Excerpts from a dataset
···
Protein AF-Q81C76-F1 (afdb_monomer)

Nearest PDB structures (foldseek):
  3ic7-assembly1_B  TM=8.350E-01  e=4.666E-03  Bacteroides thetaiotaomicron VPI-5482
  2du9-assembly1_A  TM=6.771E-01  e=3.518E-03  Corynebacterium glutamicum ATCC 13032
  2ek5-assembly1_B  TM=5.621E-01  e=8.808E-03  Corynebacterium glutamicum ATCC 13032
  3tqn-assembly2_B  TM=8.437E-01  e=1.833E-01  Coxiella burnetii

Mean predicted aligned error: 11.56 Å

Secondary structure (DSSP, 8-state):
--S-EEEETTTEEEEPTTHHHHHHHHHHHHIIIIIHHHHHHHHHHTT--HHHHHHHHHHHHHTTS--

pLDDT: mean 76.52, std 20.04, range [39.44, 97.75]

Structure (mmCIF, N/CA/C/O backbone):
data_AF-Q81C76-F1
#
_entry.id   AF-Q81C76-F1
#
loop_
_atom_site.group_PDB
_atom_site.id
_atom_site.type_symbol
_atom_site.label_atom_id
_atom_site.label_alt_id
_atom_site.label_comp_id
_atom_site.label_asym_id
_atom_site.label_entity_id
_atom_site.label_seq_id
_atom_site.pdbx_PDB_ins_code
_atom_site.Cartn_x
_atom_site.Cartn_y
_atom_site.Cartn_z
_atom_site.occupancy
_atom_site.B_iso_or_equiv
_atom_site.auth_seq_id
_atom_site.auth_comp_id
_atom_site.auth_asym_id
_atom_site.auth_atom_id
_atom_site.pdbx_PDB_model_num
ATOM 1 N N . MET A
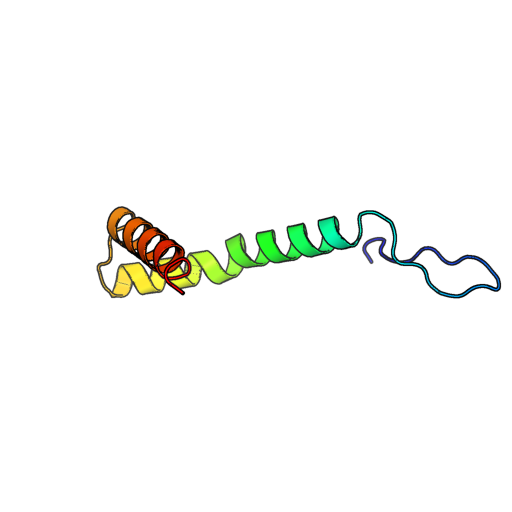 1 1 ? 17.098 -13.475 -20.031 1.00 39.44 1 MET A N 1
ATOM 2 C CA . MET A 1 1 ? 16.935 -12.056 -19.633 1.00 39.44 1 MET A CA 1
ATOM 3 C C . MET A 1 1 ? 15.818 -11.446 -20.463 1.00 39.44 1 MET A C 1
ATOM 5 O O . MET A 1 1 ? 15.813 -11.624 -21.672 1.00 39.44 1 MET A O 1
ATOM 9 N N . ARG A 1 2 ? 14.815 -10.851 -19.807 1.00 46.56 2 ARG A N 1
ATOM 10 C CA . ARG A 1 2 ? 13.549 -10.419 -20.426 1.00 46.56 2 ARG A CA 1
ATOM 11 C C . ARG A 1 2 ? 13.791 -9.265 -21.415 1.00 46.56 2 ARG A C 1
ATOM 13 O O . ARG A 1 2 ? 14.543 -8.347 -21.101 1.00 46.56 2 ARG A O 1
ATOM 20 N N . GLY A 1 3 ? 13.185 -9.360 -22.602 1.00 52.00 3 GLY A N 1
ATOM 21 C CA . GLY A 1 3 ? 13.465 -8.547 -23.790 1.00 52.00 3 GLY A CA 1
ATOM 22 C C . GLY A 1 3 ? 13.201 -7.050 -23.628 1.00 52.00 3 GLY A C 1
ATOM 23 O O . GLY A 1 3 ? 12.093 -6.584 -23.864 1.00 52.00 3 GLY A O 1
ATOM 24 N N . ILE A 1 4 ? 14.242 -6.300 -23.260 1.00 52.31 4 ILE A N 1
ATOM 25 C CA . ILE A 1 4 ? 14.209 -4.830 -23.148 1.00 52.31 4 ILE A CA 1
ATOM 26 C C . ILE A 1 4 ? 15.149 -4.152 -24.169 1.00 52.31 4 ILE A C 1
ATOM 28 O O . ILE A 1 4 ? 15.106 -2.938 -24.331 1.00 52.31 4 ILE A O 1
ATOM 32 N N . LEU A 1 5 ? 15.949 -4.908 -24.929 1.00 48.22 5 LEU A N 1
ATOM 33 C CA . LEU A 1 5 ? 16.886 -4.350 -25.909 1.00 48.22 5 LEU A CA 1
ATOM 34 C C . LEU A 1 5 ? 16.664 -4.945 -27.301 1.00 48.22 5 LEU A C 1
ATOM 36 O O . LEU A 1 5 ? 16.821 -6.151 -27.480 1.00 48.22 5 LEU A O 1
ATOM 40 N N . TYR A 1 6 ? 16.401 -4.095 -28.296 1.00 49.97 6 TYR A N 1
ATOM 41 C CA . TYR A 1 6 ? 16.596 -4.439 -29.707 1.00 49.97 6 TYR A CA 1
ATOM 42 C C . TYR A 1 6 ? 17.813 -3.668 -30.237 1.00 49.97 6 TYR A C 1
ATOM 44 O O . TYR A 1 6 ? 17.888 -2.444 -30.109 1.00 49.97 6 TYR A O 1
ATOM 52 N N . LYS A 1 7 ? 18.799 -4.383 -30.793 1.00 45.28 7 LYS A N 1
ATOM 53 C CA . LYS A 1 7 ? 20.055 -3.810 -31.306 1.00 45.28 7 LYS A CA 1
ATOM 54 C C . LYS A 1 7 ? 19.933 -3.635 -32.824 1.00 45.28 7 LYS A C 1
ATOM 56 O O . LYS A 1 7 ? 19.789 -4.629 -33.531 1.00 45.28 7 LYS A O 1
ATOM 61 N N . LYS A 1 8 ? 20.011 -2.403 -33.339 1.00 42.75 8 LYS A N 1
ATOM 62 C CA . LYS A 1 8 ? 20.121 -2.130 -34.788 1.00 42.75 8 LYS A CA 1
ATOM 63 C C . LYS A 1 8 ? 21.580 -1.773 -35.100 1.00 42.75 8 LYS A C 1
ATOM 65 O O . LYS A 1 8 ? 22.152 -0.894 -34.455 1.00 42.75 8 LYS A O 1
ATOM 70 N N . ARG A 1 9 ? 22.221 -2.513 -36.016 1.00 47.19 9 ARG A N 1
ATOM 71 C CA . ARG A 1 9 ? 23.660 -2.389 -36.330 1.00 47.19 9 ARG A CA 1
ATOM 72 C C . ARG A 1 9 ? 23.950 -0.956 -36.814 1.00 47.19 9 ARG A C 1
ATOM 74 O O . ARG A 1 9 ? 23.409 -0.547 -37.832 1.00 47.19 9 ARG A O 1
ATOM 81 N N . GLY A 1 10 ? 24.753 -0.210 -36.051 1.00 55.88 10 GLY A N 1
ATOM 82 C CA . GLY A 1 10 ? 25.219 1.142 -36.391 1.00 55.88 10 GLY A CA 1
ATOM 83 C C . GLY A 1 10 ? 24.521 2.333 -35.714 1.00 55.88 10 GLY A C 1
ATOM 84 O O . GLY A 1 10 ? 24.934 3.451 -35.985 1.00 55.88 10 GLY A O 1
ATOM 85 N N . ILE A 1 11 ? 23.497 2.147 -34.858 1.00 51.25 11 ILE A N 1
ATOM 86 C CA . ILE A 1 11 ? 22.668 3.286 -34.368 1.00 51.25 11 ILE A CA 1
ATOM 87 C C . ILE A 1 11 ? 22.421 3.283 -32.833 1.00 51.25 11 ILE A C 1
ATOM 89 O O . ILE A 1 11 ? 21.765 4.166 -32.299 1.00 51.25 11 ILE A O 1
ATOM 93 N N . GLY A 1 12 ? 22.975 2.334 -32.069 1.00 46.66 12 GLY A N 1
ATOM 94 C CA . GLY A 1 12 ? 22.817 2.292 -30.601 1.00 46.66 12 GLY A CA 1
ATOM 95 C C . GLY A 1 12 ? 21.617 1.465 -30.104 1.00 46.66 12 GLY A C 1
ATOM 96 O O .
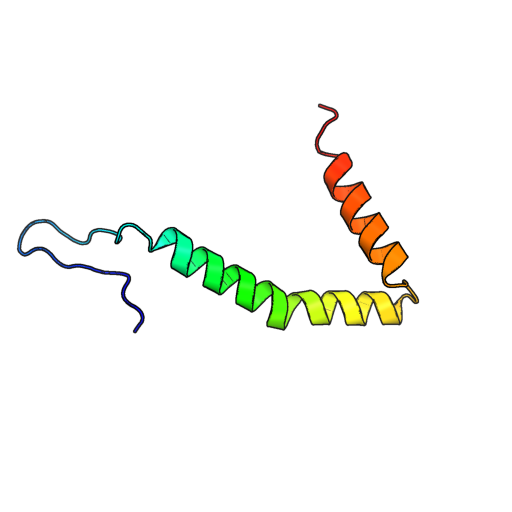 GLY A 1 12 ? 21.074 0.632 -30.832 1.00 46.66 12 GLY A O 1
ATOM 97 N N . MET A 1 13 ? 21.265 1.619 -28.822 1.00 54.00 13 MET A N 1
ATOM 98
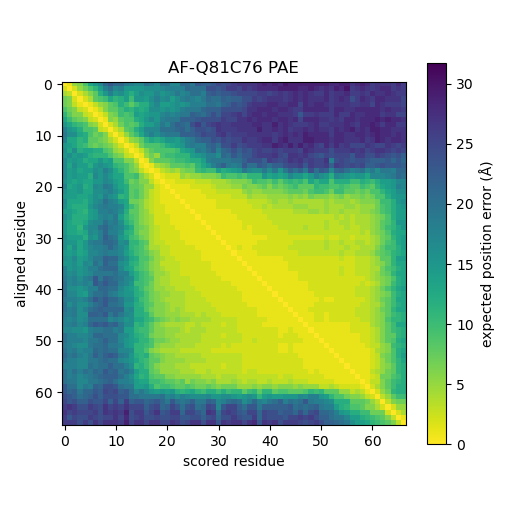 C CA . MET A 1 13 ? 20.304 0.783 -28.086 1.00 54.00 13 MET A CA 1
ATOM 99 C C . MET A 1 13 ? 18.954 1.500 -27.940 1.00 54.00 13 MET A C 1
ATOM 101 O O . MET A 1 13 ? 18.891 2.552 -27.311 1.00 54.00 13 MET A O 1
ATOM 105 N N . PHE A 1 14 ? 17.874 0.934 -28.484 1.00 52.31 14 PHE A N 1
ATOM 106 C CA . PHE A 1 14 ? 16.537 1.536 -28.408 1.00 52.31 14 PHE A CA 1
ATOM 107 C C . PHE A 1 14 ? 15.637 0.748 -27.445 1.00 52.31 14 PHE A C 1
ATOM 109 O O . PHE A 1 14 ? 15.550 -0.480 -27.526 1.00 52.31 14 PHE A O 1
ATOM 116 N N . VAL A 1 15 ? 14.968 1.462 -26.531 1.00 57.19 15 VAL A N 1
ATOM 117 C CA . VAL A 1 15 ? 13.975 0.908 -25.598 1.00 57.19 15 VAL A CA 1
ATOM 118 C C . VAL A 1 15 ? 12.765 0.428 -26.401 1.00 57.19 15 VAL A C 1
ATOM 120 O O . VAL A 1 15 ? 12.140 1.212 -27.115 1.00 57.19 15 VAL A O 1
ATOM 123 N N . ALA A 1 16 ? 12.433 -0.861 -26.301 1.00 61.03 16 ALA A N 1
ATOM 124 C CA . ALA A 1 16 ? 11.287 -1.428 -27.006 1.00 61.03 16 ALA A CA 1
ATOM 125 C C . ALA A 1 16 ? 9.980 -0.726 -26.587 1.00 61.03 16 ALA A C 1
ATOM 127 O O . ALA A 1 16 ? 9.733 -0.507 -25.397 1.00 61.03 16 ALA A O 1
ATOM 128 N N . LYS A 1 17 ? 9.119 -0.392 -27.557 1.00 54.22 17 LYS A N 1
ATOM 129 C CA . LYS A 1 17 ? 7.757 0.102 -27.300 1.00 54.22 17 LYS A CA 1
ATOM 130 C C . LYS A 1 17 ? 7.032 -0.970 -26.463 1.00 54.22 17 LYS A C 1
ATOM 132 O O . LYS A 1 17 ? 6.948 -2.112 -26.895 1.00 54.22 17 LYS A O 1
ATOM 137 N N . GLY A 1 18 ? 6.627 -0.637 -25.234 1.00 62.44 18 GLY A N 1
ATOM 138 C CA . GLY A 1 18 ? 6.082 -1.594 -24.250 1.00 62.44 18 GLY A CA 1
ATOM 139 C C . GLY A 1 18 ? 7.044 -2.007 -23.122 1.00 62.44 18 GLY A C 1
ATOM 140 O O . GLY A 1 18 ? 6.612 -2.567 -22.117 1.00 62.44 18 GLY A O 1
ATOM 141 N N . ALA A 1 19 ? 8.335 -1.659 -23.189 1.00 70.06 19 ALA A N 1
ATOM 142 C CA . ALA A 1 19 ? 9.276 -1.923 -22.093 1.00 70.06 19 ALA A CA 1
ATOM 1
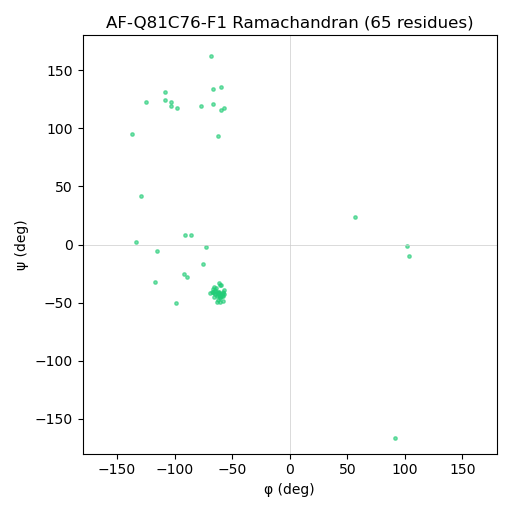43 C C . ALA A 1 19 ? 8.865 -1.213 -20.789 1.00 70.06 19 ALA A C 1
ATOM 145 O O . ALA A 1 19 ? 9.004 -1.780 -19.707 1.00 70.06 19 ALA A O 1
ATOM 146 N N . LYS A 1 20 ? 8.288 -0.005 -20.890 1.00 76.50 20 LYS A N 1
ATOM 147 C CA . LYS A 1 20 ? 7.728 0.726 -19.741 1.00 76.50 20 LYS A CA 1
ATOM 148 C C . LYS A 1 20 ? 6.603 -0.061 -19.064 1.00 76.50 20 LYS A C 1
ATOM 150 O O . LYS A 1 20 ? 6.588 -0.160 -17.844 1.00 76.50 20 LYS A O 1
ATOM 155 N N . GLU A 1 21 ? 5.699 -0.648 -19.842 1.00 79.75 21 GLU A N 1
ATOM 156 C CA . GLU A 1 21 ? 4.567 -1.431 -19.331 1.00 79.75 21 GLU A CA 1
ATOM 157 C C . GLU A 1 21 ? 5.039 -2.723 -18.664 1.00 79.75 21 GLU A C 1
ATOM 159 O O . GLU A 1 21 ? 4.556 -3.080 -17.592 1.00 79.75 21 GLU A O 1
ATOM 164 N N . VAL A 1 22 ? 6.033 -3.397 -19.249 1.00 82.31 22 VAL A N 1
ATOM 165 C CA . VAL A 1 22 ? 6.640 -4.602 -18.666 1.00 82.31 22 VAL A CA 1
ATOM 166 C C . VAL A 1 22 ? 7.326 -4.286 -17.335 1.00 82.31 22 VAL A C 1
ATOM 168 O O . VAL A 1 22 ? 7.162 -5.025 -16.362 1.00 82.31 22 VAL A O 1
ATOM 171 N N . VAL A 1 23 ? 8.075 -3.182 -17.265 1.00 86.44 23 VAL A N 1
ATOM 172 C CA . VAL A 1 23 ? 8.720 -2.731 -16.022 1.00 86.44 23 VAL A CA 1
ATOM 173 C C . VAL A 1 23 ? 7.674 -2.339 -14.980 1.00 86.44 23 VAL A C 1
ATOM 175 O O . VAL A 1 23 ? 7.810 -2.722 -13.817 1.00 86.44 23 VAL A O 1
ATOM 178 N N . LEU A 1 24 ? 6.616 -1.634 -15.386 1.00 85.56 24 LEU A N 1
ATOM 179 C CA . LEU A 1 24 ? 5.535 -1.226 -14.493 1.00 85.56 24 LEU A CA 1
ATOM 180 C C . LEU A 1 24 ? 4.802 -2.440 -13.914 1.00 85.56 24 LEU A C 1
ATOM 182 O O . LEU A 1 24 ? 4.690 -2.540 -12.697 1.00 85.56 24 LEU A O 1
ATOM 186 N N . LYS A 1 25 ? 4.401 -3.403 -14.754 1.00 86.56 25 LYS A N 1
ATOM 187 C CA . LYS A 1 25 ? 3.774 -4.656 -14.301 1.00 86.56 25 LYS A CA 1
ATOM 188 C C . LYS A 1 25 ? 4.677 -5.431 -13.349 1.00 86.56 25 LYS A C 1
ATOM 190 O O . LYS A 1 25 ? 4.210 -5.941 -12.338 1.00 86.56 25 LYS A O 1
ATOM 195 N N . LYS A 1 26 ? 5.985 -5.494 -13.629 1.00 89.62 26 LYS A N 1
ATOM 196 C CA . LYS A 1 26 ? 6.937 -6.146 -12.720 1.00 89.62 26 LYS A CA 1
ATOM 197 C C . LYS A 1 26 ? 6.958 -5.458 -11.352 1.00 89.62 26 LYS A C 1
ATOM 199 O O . LYS A 1 26 ? 6.913 -6.148 -10.342 1.00 89.62 26 LYS A O 1
ATOM 204 N N . ARG A 1 27 ? 6.999 -4.122 -11.322 1.00 91.88 27 ARG A N 1
ATOM 205 C CA . ARG A 1 27 ? 6.974 -3.345 -10.073 1.00 91.88 27 ARG A CA 1
ATOM 206 C C . ARG A 1 27 ? 5.651 -3.497 -9.320 1.00 91.88 27 ARG A C 1
ATOM 208 O O . ARG A 1 27 ? 5.687 -3.677 -8.112 1.00 91.88 27 ARG A O 1
ATOM 215 N N . GLN A 1 28 ? 4.515 -3.482 -10.018 1.00 85.19 28 GLN A N 1
ATOM 216 C CA . GLN A 1 28 ? 3.197 -3.732 -9.422 1.00 85.19 28 GLN A CA 1
ATOM 217 C C . GLN A 1 28 ? 3.117 -5.127 -8.797 1.00 85.19 28 GLN A C 1
ATOM 219 O O . GLN A 1 28 ? 2.655 -5.256 -7.669 1.00 85.19 28 GLN A O 1
ATOM 224 N N . ASN A 1 29 ? 3.625 -6.154 -9.485 1.00 92.19 29 ASN A N 1
ATOM 225 C CA . ASN A 1 29 ? 3.673 -7.509 -8.938 1.00 92.19 29 ASN A CA 1
ATOM 226 C C . ASN A 1 29 ? 4.519 -7.562 -7.666 1.00 92.19 29 ASN A C 1
ATOM 228 O O . ASN A 1 29 ? 4.034 -8.047 -6.655 1.00 92.19 29 ASN A O 1
ATOM 232 N N . THR A 1 30 ? 5.735 -7.007 -7.690 1.00 93.19 30 THR A N 1
ATOM 233 C CA . THR A 1 30 ? 6.588 -6.923 -6.497 1.00 93.19 30 THR A CA 1
ATOM 234 C C . THR A 1 30 ? 5.892 -6.175 -5.355 1.00 93.19 30 THR A C 1
ATOM 236 O O . THR A 1 30 ? 5.923 -6.634 -4.219 1.00 93.19 30 THR A O 1
ATOM 239 N N . PHE A 1 31 ? 5.214 -5.060 -5.639 1.00 90.44 31 PHE A N 1
ATOM 240 C CA . PHE A 1 31 ? 4.437 -4.329 -4.638 1.00 90.44 31 PHE A CA 1
ATOM 241 C C . PHE A 1 31 ? 3.357 -5.213 -3.996 1.00 90.44 31 PHE A C 1
ATOM 243 O O . PHE A 1 31 ? 3.284 -5.306 -2.773 1.00 90.44 31 PHE A O 1
ATOM 250 N N . MET A 1 32 ? 2.579 -5.924 -4.813 1.00 89.19 32 MET A N 1
ATOM 251 C CA . MET A 1 32 ? 1.518 -6.818 -4.342 1.00 89.19 32 MET A CA 1
ATOM 252 C C . MET A 1 32 ? 2.043 -8.025 -3.557 1.00 89.19 32 MET A C 1
ATOM 254 O O . MET A 1 32 ? 1.398 -8.443 -2.602 1.00 89.19 32 MET A O 1
ATOM 258 N N . THR A 1 33 ? 3.185 -8.599 -3.942 1.00 93.00 33 THR A N 1
ATOM 259 C CA . THR A 1 33 ? 3.692 -9.839 -3.331 1.00 93.00 33 THR A CA 1
ATOM 260 C C . THR A 1 33 ? 4.633 -9.611 -2.155 1.00 93.00 33 THR A C 1
ATOM 262 O O . THR A 1 33 ? 4.756 -10.494 -1.315 1.00 93.00 33 THR A O 1
ATOM 265 N N . GLU A 1 34 ? 5.323 -8.469 -2.087 1.00 93.38 34 GLU A N 1
ATOM 266 C CA . GLU A 1 34 ? 6.366 -8.228 -1.077 1.00 93.38 34 GLU A CA 1
ATOM 267 C C . GLU A 1 34 ? 6.052 -7.073 -0.126 1.00 93.38 34 GLU A C 1
ATOM 269 O O . GLU A 1 34 ? 6.470 -7.119 1.030 1.00 93.38 34 GLU A O 1
ATOM 274 N N . TYR A 1 35 ? 5.345 -6.038 -0.588 1.00 92.44 35 TYR A N 1
ATOM 275 C CA . TYR A 1 35 ? 5.089 -4.837 0.213 1.00 92.44 35 TYR A CA 1
ATOM 276 C C . TYR A 1 35 ? 3.706 -4.865 0.851 1.00 92.44 35 TYR A C 1
ATOM 278 O O . TYR A 1 35 ? 3.595 -4.697 2.062 1.00 92.44 35 TYR A O 1
ATOM 286 N N . LEU A 1 36 ? 2.661 -5.129 0.063 1.00 92.94 36 LEU A N 1
ATOM 287 C CA . LEU A 1 36 ? 1.287 -5.143 0.561 1.00 92.94 36 LEU A CA 1
ATOM 288 C C . LEU A 1 36 ? 1.069 -6.135 1.724 1.00 92.94 36 LEU A C 1
ATOM 290 O O . LEU A 1 36 ? 0.401 -5.752 2.683 1.00 92.94 36 LEU A O 1
ATOM 294 N N . PRO A 1 37 ? 1.667 -7.346 1.732 1.00 94.69 37 PRO A N 1
ATOM 295 C CA . PRO A 1 37 ? 1.562 -8.244 2.879 1.00 94.69 37 PRO A CA 1
ATOM 296 C C . PRO A 1 37 ? 2.214 -7.678 4.143 1.00 94.69 37 PRO A C 1
ATOM 298 O O .
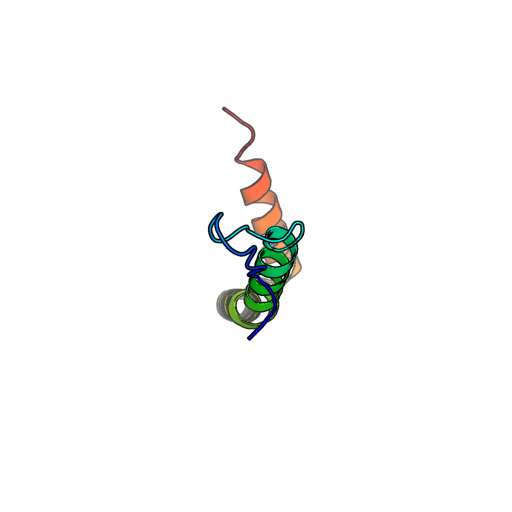 PRO A 1 37 ? 1.665 -7.843 5.222 1.00 94.69 37 PRO A O 1
ATOM 301 N N . LYS A 1 38 ? 3.348 -6.972 4.026 1.00 96.44 38 LYS A N 1
ATOM 302 C CA . LYS A 1 38 ? 4.021 -6.348 5.180 1.00 96.44 38 LYS A CA 1
ATOM 303 C C . LYS A 1 38 ? 3.169 -5.236 5.782 1.00 96.44 38 LYS A C 1
ATOM 305 O O . LYS A 1 38 ? 2.977 -5.214 6.988 1.00 96.44 38 LYS A O 1
ATOM 310 N N . VAL A 1 39 ? 2.597 -4.383 4.928 1.00 94.50 39 VAL A N 1
ATOM 311 C CA . VAL A 1 39 ? 1.657 -3.332 5.350 1.00 94.50 39 VAL A CA 1
ATOM 312 C C . VAL A 1 39 ? 0.449 -3.943 6.057 1.00 94.50 39 VAL A C 1
ATOM 314 O O . VAL A 1 39 ? 0.013 -3.437 7.085 1.00 94.50 39 VAL A O 1
ATOM 317 N N . TRP A 1 40 ? -0.088 -5.045 5.528 1.00 94.69 40 TRP A N 1
ATOM 318 C CA . TRP A 1 40 ? -1.222 -5.722 6.148 1.00 94.69 40 TRP A CA 1
ATOM 319 C C . TRP A 1 40 ? -0.878 -6.353 7.502 1.00 94.69 40 TRP A C 1
ATOM 321 O O . TRP A 1 40 ? -1.673 -6.265 8.433 1.00 94.69 40 TRP A O 1
ATOM 331 N N . GLU A 1 41 ? 0.295 -6.968 7.641 1.00 96.94 41 GLU A N 1
ATOM 332 C CA . GLU A 1 41 ? 0.727 -7.523 8.927 1.00 96.94 41 GLU A CA 1
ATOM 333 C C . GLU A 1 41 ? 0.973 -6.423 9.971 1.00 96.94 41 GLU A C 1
···
PROBLEM STATEMENT - In the entries above, find the line with "1 1 ? 17.098" and the line with "ATOM 13 O O". Write out exactly those two lines and every line between them, pictures excluded.

YOUR RESPONSE -
 1 1 ? 17.098 -13.475 -20.031 1.00 39.44 1 MET A N 1
ATOM 2 C CA . MET A 1 1 ? 16.935 -12.056 -19.633 1.00 39.44 1 MET A CA 1
ATOM 3 C C . MET A 1 1 ? 15.818 -11.446 -20.463 1.00 39.44 1 MET A C 1
ATOM 5 O O . MET A 1 1 ? 15.813 -11.624 -21.672 1.00 39.44 1 MET A O 1
ATOM 9 N N . ARG A 1 2 ? 14.815 -10.851 -19.807 1.00 46.56 2 ARG A N 1
ATOM 10 C CA . ARG A 1 2 ? 13.549 -10.419 -20.426 1.00 46.56 2 ARG A CA 1
ATOM 11 C C . ARG A 1 2 ? 13.791 -9.265 -21.415 1.00 46.56 2 ARG A C 1
ATOM 13 O O . ARG A 1 2 ? 14.543 -8.347 -21.101 1.00 46.56 2 ARG A O 1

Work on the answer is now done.